▶ **What you will do**
Reproduce only what lies between the first line of the material below and the line containing "ATOM 38 C C", with both of those lines included and every line kept exact.

▶ **Data excerpts**
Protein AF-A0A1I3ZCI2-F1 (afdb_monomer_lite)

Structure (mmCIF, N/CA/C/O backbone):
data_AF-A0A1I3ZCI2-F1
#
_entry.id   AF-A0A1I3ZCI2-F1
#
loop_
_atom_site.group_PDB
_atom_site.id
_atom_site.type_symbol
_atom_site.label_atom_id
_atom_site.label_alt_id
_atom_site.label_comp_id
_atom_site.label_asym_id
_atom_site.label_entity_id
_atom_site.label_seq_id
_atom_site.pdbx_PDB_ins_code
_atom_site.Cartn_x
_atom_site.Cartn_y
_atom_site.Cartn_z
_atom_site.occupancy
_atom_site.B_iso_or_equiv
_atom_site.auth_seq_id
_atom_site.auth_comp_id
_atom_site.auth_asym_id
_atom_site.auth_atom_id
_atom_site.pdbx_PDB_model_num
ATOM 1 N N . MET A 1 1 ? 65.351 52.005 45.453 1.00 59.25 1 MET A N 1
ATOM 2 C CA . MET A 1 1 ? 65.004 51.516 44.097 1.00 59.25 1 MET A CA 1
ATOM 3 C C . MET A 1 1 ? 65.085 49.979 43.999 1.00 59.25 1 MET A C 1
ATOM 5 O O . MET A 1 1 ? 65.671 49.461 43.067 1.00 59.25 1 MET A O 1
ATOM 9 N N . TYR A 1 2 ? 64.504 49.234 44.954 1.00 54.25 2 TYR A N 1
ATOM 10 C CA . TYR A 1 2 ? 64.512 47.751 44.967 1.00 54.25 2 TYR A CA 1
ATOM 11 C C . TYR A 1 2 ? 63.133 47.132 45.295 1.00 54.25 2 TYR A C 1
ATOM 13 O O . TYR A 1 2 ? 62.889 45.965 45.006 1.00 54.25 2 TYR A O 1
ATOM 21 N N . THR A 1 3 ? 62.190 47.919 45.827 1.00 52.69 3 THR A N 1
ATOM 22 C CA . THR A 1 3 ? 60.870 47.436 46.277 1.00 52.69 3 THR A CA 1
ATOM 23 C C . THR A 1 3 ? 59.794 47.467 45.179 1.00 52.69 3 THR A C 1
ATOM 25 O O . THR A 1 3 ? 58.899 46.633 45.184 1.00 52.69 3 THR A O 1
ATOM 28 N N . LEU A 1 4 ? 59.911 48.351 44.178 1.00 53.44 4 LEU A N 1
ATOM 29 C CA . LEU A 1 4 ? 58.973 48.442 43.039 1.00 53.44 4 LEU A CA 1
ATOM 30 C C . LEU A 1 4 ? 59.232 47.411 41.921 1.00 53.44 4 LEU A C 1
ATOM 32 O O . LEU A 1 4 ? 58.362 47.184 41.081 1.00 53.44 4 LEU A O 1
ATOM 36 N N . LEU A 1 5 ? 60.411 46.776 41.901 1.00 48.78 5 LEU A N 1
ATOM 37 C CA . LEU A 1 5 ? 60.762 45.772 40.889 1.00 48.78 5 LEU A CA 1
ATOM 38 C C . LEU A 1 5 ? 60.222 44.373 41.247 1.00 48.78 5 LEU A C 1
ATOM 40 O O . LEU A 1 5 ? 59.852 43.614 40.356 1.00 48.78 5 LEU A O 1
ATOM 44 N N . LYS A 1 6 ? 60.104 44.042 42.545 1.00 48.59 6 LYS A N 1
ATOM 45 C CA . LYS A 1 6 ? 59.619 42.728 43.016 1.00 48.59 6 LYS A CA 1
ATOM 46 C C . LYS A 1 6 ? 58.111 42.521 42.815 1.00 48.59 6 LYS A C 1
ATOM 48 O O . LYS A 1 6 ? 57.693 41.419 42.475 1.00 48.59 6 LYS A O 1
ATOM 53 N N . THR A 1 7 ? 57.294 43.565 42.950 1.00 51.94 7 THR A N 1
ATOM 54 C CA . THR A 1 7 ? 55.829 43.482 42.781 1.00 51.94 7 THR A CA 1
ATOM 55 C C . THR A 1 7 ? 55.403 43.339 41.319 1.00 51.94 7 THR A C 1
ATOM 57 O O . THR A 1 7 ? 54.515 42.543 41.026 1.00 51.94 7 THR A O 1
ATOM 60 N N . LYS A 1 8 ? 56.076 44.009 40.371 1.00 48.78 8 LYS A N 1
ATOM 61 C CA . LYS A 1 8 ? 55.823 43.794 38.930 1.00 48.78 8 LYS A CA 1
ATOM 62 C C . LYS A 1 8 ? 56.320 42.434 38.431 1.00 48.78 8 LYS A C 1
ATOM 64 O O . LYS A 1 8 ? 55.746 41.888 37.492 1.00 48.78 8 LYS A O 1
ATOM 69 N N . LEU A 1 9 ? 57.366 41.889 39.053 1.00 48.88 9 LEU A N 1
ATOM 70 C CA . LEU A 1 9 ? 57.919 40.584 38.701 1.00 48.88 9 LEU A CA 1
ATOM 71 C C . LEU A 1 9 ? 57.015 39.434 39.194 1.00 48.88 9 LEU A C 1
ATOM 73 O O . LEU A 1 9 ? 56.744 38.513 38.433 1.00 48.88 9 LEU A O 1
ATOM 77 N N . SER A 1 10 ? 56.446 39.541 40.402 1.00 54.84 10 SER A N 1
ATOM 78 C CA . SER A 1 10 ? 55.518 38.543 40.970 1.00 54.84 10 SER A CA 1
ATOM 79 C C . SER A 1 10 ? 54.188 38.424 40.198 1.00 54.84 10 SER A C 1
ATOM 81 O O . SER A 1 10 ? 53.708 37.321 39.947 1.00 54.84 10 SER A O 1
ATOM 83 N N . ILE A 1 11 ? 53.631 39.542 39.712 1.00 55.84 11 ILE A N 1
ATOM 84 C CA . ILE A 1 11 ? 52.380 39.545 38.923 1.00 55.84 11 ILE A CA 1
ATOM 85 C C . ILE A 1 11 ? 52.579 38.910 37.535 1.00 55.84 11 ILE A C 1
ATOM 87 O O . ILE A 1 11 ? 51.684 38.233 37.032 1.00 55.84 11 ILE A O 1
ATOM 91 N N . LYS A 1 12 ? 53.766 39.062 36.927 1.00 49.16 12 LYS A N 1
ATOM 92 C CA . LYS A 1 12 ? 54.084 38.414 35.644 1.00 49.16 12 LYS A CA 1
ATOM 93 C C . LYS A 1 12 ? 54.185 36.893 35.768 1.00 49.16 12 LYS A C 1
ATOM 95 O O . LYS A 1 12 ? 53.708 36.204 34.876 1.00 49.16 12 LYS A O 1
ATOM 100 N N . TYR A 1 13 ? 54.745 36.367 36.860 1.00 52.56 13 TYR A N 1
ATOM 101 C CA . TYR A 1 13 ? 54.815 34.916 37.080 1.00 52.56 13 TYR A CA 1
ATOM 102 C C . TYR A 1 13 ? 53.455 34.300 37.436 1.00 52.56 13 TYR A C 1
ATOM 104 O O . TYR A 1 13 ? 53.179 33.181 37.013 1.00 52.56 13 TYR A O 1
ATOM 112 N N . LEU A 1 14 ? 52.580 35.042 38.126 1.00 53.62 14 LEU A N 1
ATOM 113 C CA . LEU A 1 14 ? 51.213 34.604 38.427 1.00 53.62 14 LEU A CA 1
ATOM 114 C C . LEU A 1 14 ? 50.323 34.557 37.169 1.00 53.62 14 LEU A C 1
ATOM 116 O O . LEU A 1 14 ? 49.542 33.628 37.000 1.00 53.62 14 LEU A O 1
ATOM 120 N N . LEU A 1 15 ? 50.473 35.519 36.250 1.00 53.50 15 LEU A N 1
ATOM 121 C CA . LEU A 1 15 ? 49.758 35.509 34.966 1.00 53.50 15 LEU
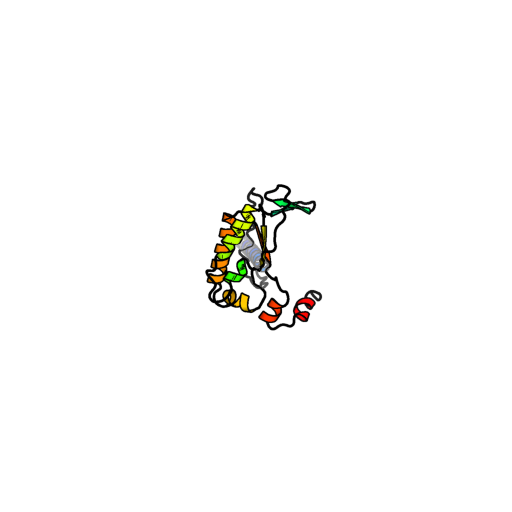 A CA 1
ATOM 122 C C . LEU A 1 15 ? 50.328 34.472 33.987 1.00 53.50 15 LEU A C 1
ATOM 124 O O . LEU A 1 15 ? 49.568 33.872 33.232 1.00 53.50 15 LEU A O 1
ATOM 128 N N . LEU A 1 16 ? 51.640 34.211 34.025 1.00 51.72 16 LEU A N 1
ATOM 129 C CA . LEU A 1 16 ? 52.275 33.181 33.200 1.00 51.72 16 LEU A CA 1
ATOM 130 C C . LEU A 1 16 ? 51.919 31.759 33.678 1.00 51.72 16 LEU A C 1
ATOM 132 O O . LEU A 1 16 ? 51.732 30.883 32.839 1.00 51.72 16 LEU A O 1
ATOM 136 N N . SER A 1 17 ? 51.751 31.522 34.989 1.00 53.41 17 SER A N 1
ATOM 137 C CA . SER A 1 17 ? 51.303 30.210 35.489 1.00 53.41 17 SER A CA 1
ATOM 138 C C . SER A 1 17 ? 49.814 29.952 35.229 1.00 53.41 17 SER A C 1
ATOM 140 O O . SER A 1 17 ? 49.446 28.818 34.925 1.00 53.41 17 SER A O 1
ATOM 142 N N . LEU A 1 18 ? 48.973 30.994 35.242 1.00 50.62 18 LEU A N 1
ATOM 143 C CA . LEU A 1 18 ? 47.554 30.882 34.887 1.00 50.62 18 LEU A CA 1
ATOM 144 C C . LEU A 1 18 ? 47.357 30.598 33.384 1.00 50.62 18 LEU A C 1
ATOM 146 O O . LEU A 1 18 ? 46.472 29.833 33.017 1.00 50.62 18 LEU A O 1
ATOM 150 N N . PHE A 1 19 ? 48.217 31.141 32.514 1.00 50.22 19 PHE A N 1
ATOM 151 C CA . PHE A 1 19 ? 48.160 30.885 31.067 1.00 50.22 19 PHE A CA 1
ATOM 152 C C . PHE A 1 19 ? 48.656 29.477 30.691 1.00 50.22 19 PHE A C 1
ATOM 154 O O . PHE A 1 19 ? 48.075 28.829 29.823 1.00 50.22 19 PHE A O 1
ATOM 161 N N . VAL A 1 20 ? 49.676 28.954 31.385 1.00 50.41 20 VAL A N 1
ATOM 162 C CA . VAL A 1 20 ? 50.170 27.577 31.174 1.00 50.41 20 VAL A CA 1
ATOM 163 C C . VAL A 1 20 ? 49.153 26.529 31.652 1.00 50.41 20 VAL A C 1
ATOM 165 O O . VAL A 1 20 ? 49.036 25.472 31.036 1.00 50.41 20 VAL A O 1
ATOM 168 N N . PHE A 1 21 ? 48.351 26.834 32.679 1.00 46.06 21 PHE A N 1
ATOM 169 C CA . PHE A 1 21 ? 47.284 25.939 33.146 1.00 46.06 21 PHE A CA 1
ATOM 170 C C . PHE A 1 21 ? 46.081 25.882 32.183 1.00 46.06 21 PHE A C 1
ATOM 172 O O . PHE A 1 21 ? 45.436 24.844 32.063 1.00 46.06 21 PHE A O 1
ATOM 179 N N . ILE A 1 22 ? 45.816 26.962 31.438 1.00 48.41 22 ILE A N 1
ATOM 180 C CA . ILE A 1 22 ? 44.743 27.022 30.427 1.00 48.41 22 ILE A CA 1
ATOM 181 C C . ILE A 1 22 ? 45.161 26.324 29.116 1.00 48.41 22 ILE A C 1
ATOM 183 O O . ILE A 1 22 ? 44.318 25.762 28.419 1.00 48.41 22 ILE A O 1
ATOM 187 N N . CYS A 1 23 ? 46.461 26.263 28.801 1.00 41.06 23 CYS A N 1
ATOM 188 C CA . CYS A 1 23 ? 46.961 25.574 27.604 1.00 41.06 23 CYS A CA 1
ATOM 189 C C . CYS A 1 23 ? 47.105 24.046 27.747 1.00 41.06 23 CYS A C 1
ATOM 191 O O . CYS A 1 23 ? 47.161 23.363 26.728 1.00 41.06 23 CYS A O 1
ATOM 193 N N . LEU A 1 24 ? 47.123 23.484 28.963 1.00 42.41 24 LEU A N 1
ATOM 194 C CA . LEU A 1 24 ? 47.218 22.026 29.171 1.00 42.41 24 LEU A CA 1
ATOM 195 C C . LEU A 1 24 ? 45.864 21.289 29.170 1.00 42.41 24 LEU A C 1
ATOM 197 O O . LEU A 1 24 ? 45.852 20.063 29.149 1.00 42.41 24 LEU A O 1
ATOM 201 N N . PHE A 1 25 ? 44.737 22.007 29.110 1.00 44.12 25 PHE A N 1
ATOM 202 C CA . PHE A 1 25 ? 43.405 21.415 28.893 1.00 44.12 25 PHE A CA 1
ATOM 203 C C . PHE A 1 25 ? 42.858 21.629 27.473 1.00 44.12 25 PHE A C 1
ATOM 205 O O . PHE A 1 25 ? 41.718 21.273 27.190 1.00 44.12 25 PHE A O 1
ATOM 212 N N . SER A 1 26 ? 43.669 22.166 26.557 1.00 43.00 26 SER A N 1
ATOM 213 C CA . SER A 1 26 ? 43.266 22.432 25.173 1.00 43.00 26 SER A CA 1
ATOM 214 C C . SER A 1 26 ? 44.251 21.825 24.174 1.00 43.00 26 SER A C 1
ATOM 216 O O . SER A 1 26 ? 44.944 22.538 23.458 1.00 43.00 26 SER A O 1
ATOM 218 N N . CYS A 1 27 ? 44.353 20.490 24.157 1.00 39.41 27 CYS A N 1
ATOM 219 C CA . CYS A 1 27 ? 44.742 19.726 22.963 1.00 39.41 27 CYS A CA 1
ATOM 220 C C . CYS A 1 27 ? 44.476 18.221 23.157 1.00 39.41 27 CYS A C 1
ATOM 222 O O . CYS A 1 27 ? 45.391 17.407 23.226 1.00 39.41 27 CYS A O 1
ATOM 224 N N . GLY A 1 28 ? 43.202 17.847 23.254 1.00 35.25 28 GLY A N 1
ATOM 225 C CA . GLY A 1 28 ? 42.750 16.483 22.987 1.00 35.25 28 GLY A CA 1
ATOM 226 C C . GLY A 1 28 ? 42.014 16.475 21.653 1.00 35.25 28 GLY A C 1
ATOM 227 O O . GLY A 1 28 ? 40.804 16.661 21.624 1.00 35.25 28 GLY A O 1
ATOM 228 N N . LYS A 1 29 ? 42.737 16.332 20.536 1.00 40.69 29 LYS A N 1
ATOM 229 C CA . LYS A 1 29 ? 42.114 16.009 19.245 1.00 40.69 29 LYS A CA 1
ATOM 230 C C . LYS A 1 29 ? 41.811 14.511 19.234 1.00 40.69 29 LYS A C 1
ATOM 232 O O . LYS A 1 29 ? 42.633 13.725 18.778 1.00 40.69 29 LYS A O 1
ATOM 237 N N . GLU A 1 30 ? 40.642 14.123 19.726 1.00 37.84 30 GLU A N 1
ATOM 238 C CA . GLU A 1 30 ? 40.010 12.890 19.259 1.00 37.84 30 GLU A CA 1
ATOM 239 C C . GLU A 1 30 ? 39.299 13.224 17.951 1.00 37.84 30 GLU A C 1
ATOM 241 O O . GLU A 1 30 ? 38.333 13.987 17.926 1.00 37.84 30 GLU A O 1
ATOM 246 N N . GLY A 1 31 ? 39.831 12.702 16.845 1.00 40.62 31 GLY A N 1
ATOM 247 C CA . GLY A 1 31 ? 39.145 12.716 15.563 1.00 40.62 31 GLY A CA 1
ATOM 248 C C . GLY A 1 31 ? 37.869 11.898 15.686 1.00 40.62 31 GLY A C 1
ATOM 249 O O . GLY A 1 31 ? 37.899 10.678 15.565 1.00 40.62 31 GLY A O 1
ATOM 250 N N . LYS A 1 32 ? 36.754 12.576 15.951 1.00 33.88 32 LYS A N 1
ATOM 251 C CA . LYS A 1 32 ? 35.428 12.020 15.727 1.00 33.88 32 LYS A CA 1
ATOM 252 C C . LYS A 1 32 ? 35.200 12.061 14.224 1.00 33.88 32 LYS A C 1
ATOM 254 O O . LYS A 1 32 ? 35.212 13.130 13.623 1.00 33.88 32 LYS A O 1
ATOM 259 N N . THR A 1 33 ? 35.056 10.893 13.615 1.00 37.25 33 THR A N 1
ATOM 260 C CA . THR A 1 33 ? 34.386 10.747 12.327 1.00 37.25 33 THR A CA 1
ATOM 261 C C . THR A 1 33 ? 33.009 11.389 12.469 1.00 37.25 33 THR A C 1
ATOM 263 O O . THR A 1 33 ? 32.139 10.856 13.154 1.00 37.25 33 THR A O 1
ATOM 266 N N . GLU A 1 34 ? 32.845 12.578 11.895 1.00 34.38 34 GLU A N 1
ATOM 267 C CA . GLU A 1 34 ? 31.553 13.239 11.768 1.00 34.38 34 GLU A CA 1
ATOM 268 C C . GLU A 1 34 ? 30.703 12.398 10.814 1.00 34.38 34 GLU A C 1
ATOM 270 O O . GLU A 1 34 ? 30.825 12.468 9.593 1.00 34.38 34 GLU A O 1
ATOM 275 N N . ILE A 1 35 ? 29.878 11.532 11.396 1.00 47.97 35 ILE A N 1
ATOM 276 C CA . ILE A 1 35 ? 28.652 11.087 10.746 1.00 47.97 35 ILE A CA 1
ATOM 277 C C . ILE A 1 35 ? 27.792 12.358 10.653 1.00 47.97 35 ILE A C 1
ATOM 279 O O . ILE A 1 35 ? 27.649 13.033 11.679 1.00 47.97 35 ILE A O 1
ATOM 283 N N . PRO A 1 36 ? 27.282 12.736 9.466 1.00 49.50 36 PRO A N 1
ATOM 284 C CA . PRO A 1 36 ? 26.398 13.888 9.335 1.00 49.50 36 PRO A CA 1
ATOM 285 C C . PRO A 1 36 ? 25.266 13.763 10.360 1.00 49.50 36 PRO A C 1
ATOM 287 O O . PRO A 1 36 ? 24.793 12.641 10.567 1.00 49.50 36 PRO A O 1
ATOM 290 N N . PRO A 1 37 ? 24.854 14.850 11.035 1.00 40.59 37 PRO A N 1
ATOM 291 C CA . PRO A 1 37 ? 23.706 14.776 11.919 1.00 40.59 37 PRO A CA 1
ATOM 292 C C . PRO A 1 37 ? 22.520 14.293 11.088 1.00 40.59 37 PRO A C 1
ATOM 294 O O . PRO A 1 37 ? 22.184 14.886 10.066 1.00 40.59 37 PRO A O 1
ATOM 297 N N . ASP A 1 38 ? 21.962 13.167 11.515 1.00 51.78 38 ASP A N 1
ATOM 298 C CA . ASP A 1 38 ? 20.661 12.695 11.085 1.00 51.78 38 ASP A CA 1
ATOM 299 C C . ASP A 1 38 ? 19.645 13.755 11.534 1.00 51.78 38 ASP A C 1
ATOM 301 O O . ASP A 1 38 ? 19.262 13.829 12.709 1.00 51.78 38 ASP A O 1
ATOM 305 N N . ASP A 1 39 ? 19.314 14.652 10.602 1.00 46.59 39 ASP A N 1
ATOM 306 C CA . ASP A 1 39 ? 18.337 15.744 10.737 1.00 46.59 39 ASP A CA 1
ATOM 307 C C . ASP A 1 39 ? 16.909 15.207 10.979 1.00 46.59 39 ASP A C 1
ATOM 309 O O . ASP A 1 39 ? 15.962 15.959 11.174 1.00 46.59 39 ASP A O 1
ATOM 313 N N . ASP A 1 40 ? 16.760 13.884 11.070 1.00 50.06 40 ASP A N 1
ATOM 314 C CA . ASP A 1 40 ? 15.508 13.194 11.358 1.00 50.06 40 ASP A CA 1
ATOM 315 C C . ASP A 1 40 ? 15.314 12.939 12.873 1.00 50.06 40 ASP A C 1
ATOM 317 O O . ASP A 1 40 ? 14.327 12.330 13.296 1.00 50.06 40 ASP A O 1
ATOM 321 N N . THR A 1 41 ? 16.238 13.399 13.731 1.00 45.31 41 THR A N 1
ATOM 322 C CA . THR A 1 41 ? 16.157 13.205 15.197 1.00 45.31 41 THR A CA 1
ATOM 323 C C . THR A 1 41 ? 15.316 14.247 15.937 1.00 45.31 41 THR A C 1
ATOM 325 O O . THR A 1 41 ? 15.110 14.118 17.152 1.00 45.31 41 THR A O 1
ATOM 328 N N . GLU A 1 42 ? 14.760 15.243 15.244 1.00 43.56 42 GLU A N 1
ATOM 329 C CA . GLU A 1 42 ? 13.741 16.106 15.834 1.00 43.56 42 GLU A CA 1
ATOM 330 C C . GLU A 1 42 ? 12.428 15.316 15.942 1.00 43.56 42 GLU A C 1
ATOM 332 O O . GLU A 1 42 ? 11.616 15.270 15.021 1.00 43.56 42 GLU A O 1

▶ **Expected answer**
Protein AF-A0A1I3ZCI2-F1 (afdb_monomer_lite)

Structure (mmCIF, N/CA/C/O backbone):
data_AF-A0A1I3ZCI2-F1
#
_entry.id   AF-A0A1I3ZCI2-F1
#
loop_
_atom_site.group_PDB
_atom_site.id
_atom_site.type_symbol
_atom_site.label_atom_id
_atom_site.label_alt_id
_atom_site.label_comp_id
_atom_site.label_asym_id
_atom_site.label_entity_id
_atom_site.label_seq_id
_atom_site.pdbx_PDB_ins_code
_atom_site.Cartn_x
_atom_site.Cartn_y
_atom_site.Cartn_z
_atom_site.occupancy
_atom_site.B_iso_or_equiv
_atom_site.auth_seq_id
_atom_site.auth_comp_id
_atom_site.auth_asym_id
_atom_site.auth_atom_id
_atom_site.pdbx_PDB_model_num
ATOM 1 N N . MET A 1 1 ? 65.351 52.005 45.453 1.00 59.25 1 MET A N 1
ATOM 2 C CA . MET A 1 1 ? 65.004 51.516 44.097 1.00 59.25 1 MET A CA 1
ATOM 3 C C . MET A 1 1 ? 65.085 49.979 43.999 1.00 59.25 1 MET A C 1
ATOM 5 O O . MET A 1 1 ? 65.671 49.461 43.067 1.00 59.25 1 MET A O 1
ATOM 9 N N . TYR A 1 2 ? 64.504 49.234 44.954 1.00 54.25 2 TYR A N 1
ATOM 10 C CA . TYR A 1 2 ? 64.512 47.751 44.967 1.00 54.25 2 TYR A CA 1
ATOM 11 C C . TYR A 1 2 ? 63.133 47.132 45.295 1.00 54.25 2 TYR A C 1
ATOM 13 O O . TYR A 1 2 ? 62.889 45.965 45.006 1.00 54.25 2 TYR A O 1
ATOM 21 N N . THR A 1 3 ? 62.190 47.919 45.827 1.00 52.69 3 THR A N 1
ATOM 22 C CA . THR A 1 3 ? 60.870 47.436 46.277 1.00 52.69 3 THR A CA 1
ATOM 23 C C . THR A 1 3 ? 59.794 47.467 45.179 1.00 52.69 3 THR A C 1
ATOM 25 O O . THR A 1 3 ? 58.899 46.633 45.184 1.00 52.69 3 THR A O 1
ATOM 28 N N . LEU A 1 4 ? 59.911 48.351 44.178 1.00 53.44 4 LEU A N 1
ATOM 29 C CA . LEU A 1 4 ? 58.973 48.442 43.039 1.00 53.44 4 LEU A CA 1
ATOM 30 C C . LEU A 1 4 ? 59.232 47.411 41.921 1.00 53.44 4 LEU A C 1
ATOM 32 O O . LEU A 1 4 ? 58.362 47.184 41.081 1.00 53.44 4 LEU A O 1
ATOM 36 N N . LEU A 1 5 ? 60.411 46.776 41.901 1.00 48.78 5 LEU A N 1
ATOM 37 C CA . LEU A 1 5 ? 60.762 45.772 40.889 1.00 48.78 5 LEU A CA 1
ATOM 38 C C . LEU A 1 5 ? 60.222 44.373 41.247 1.00 48.78 5 LEU A C 1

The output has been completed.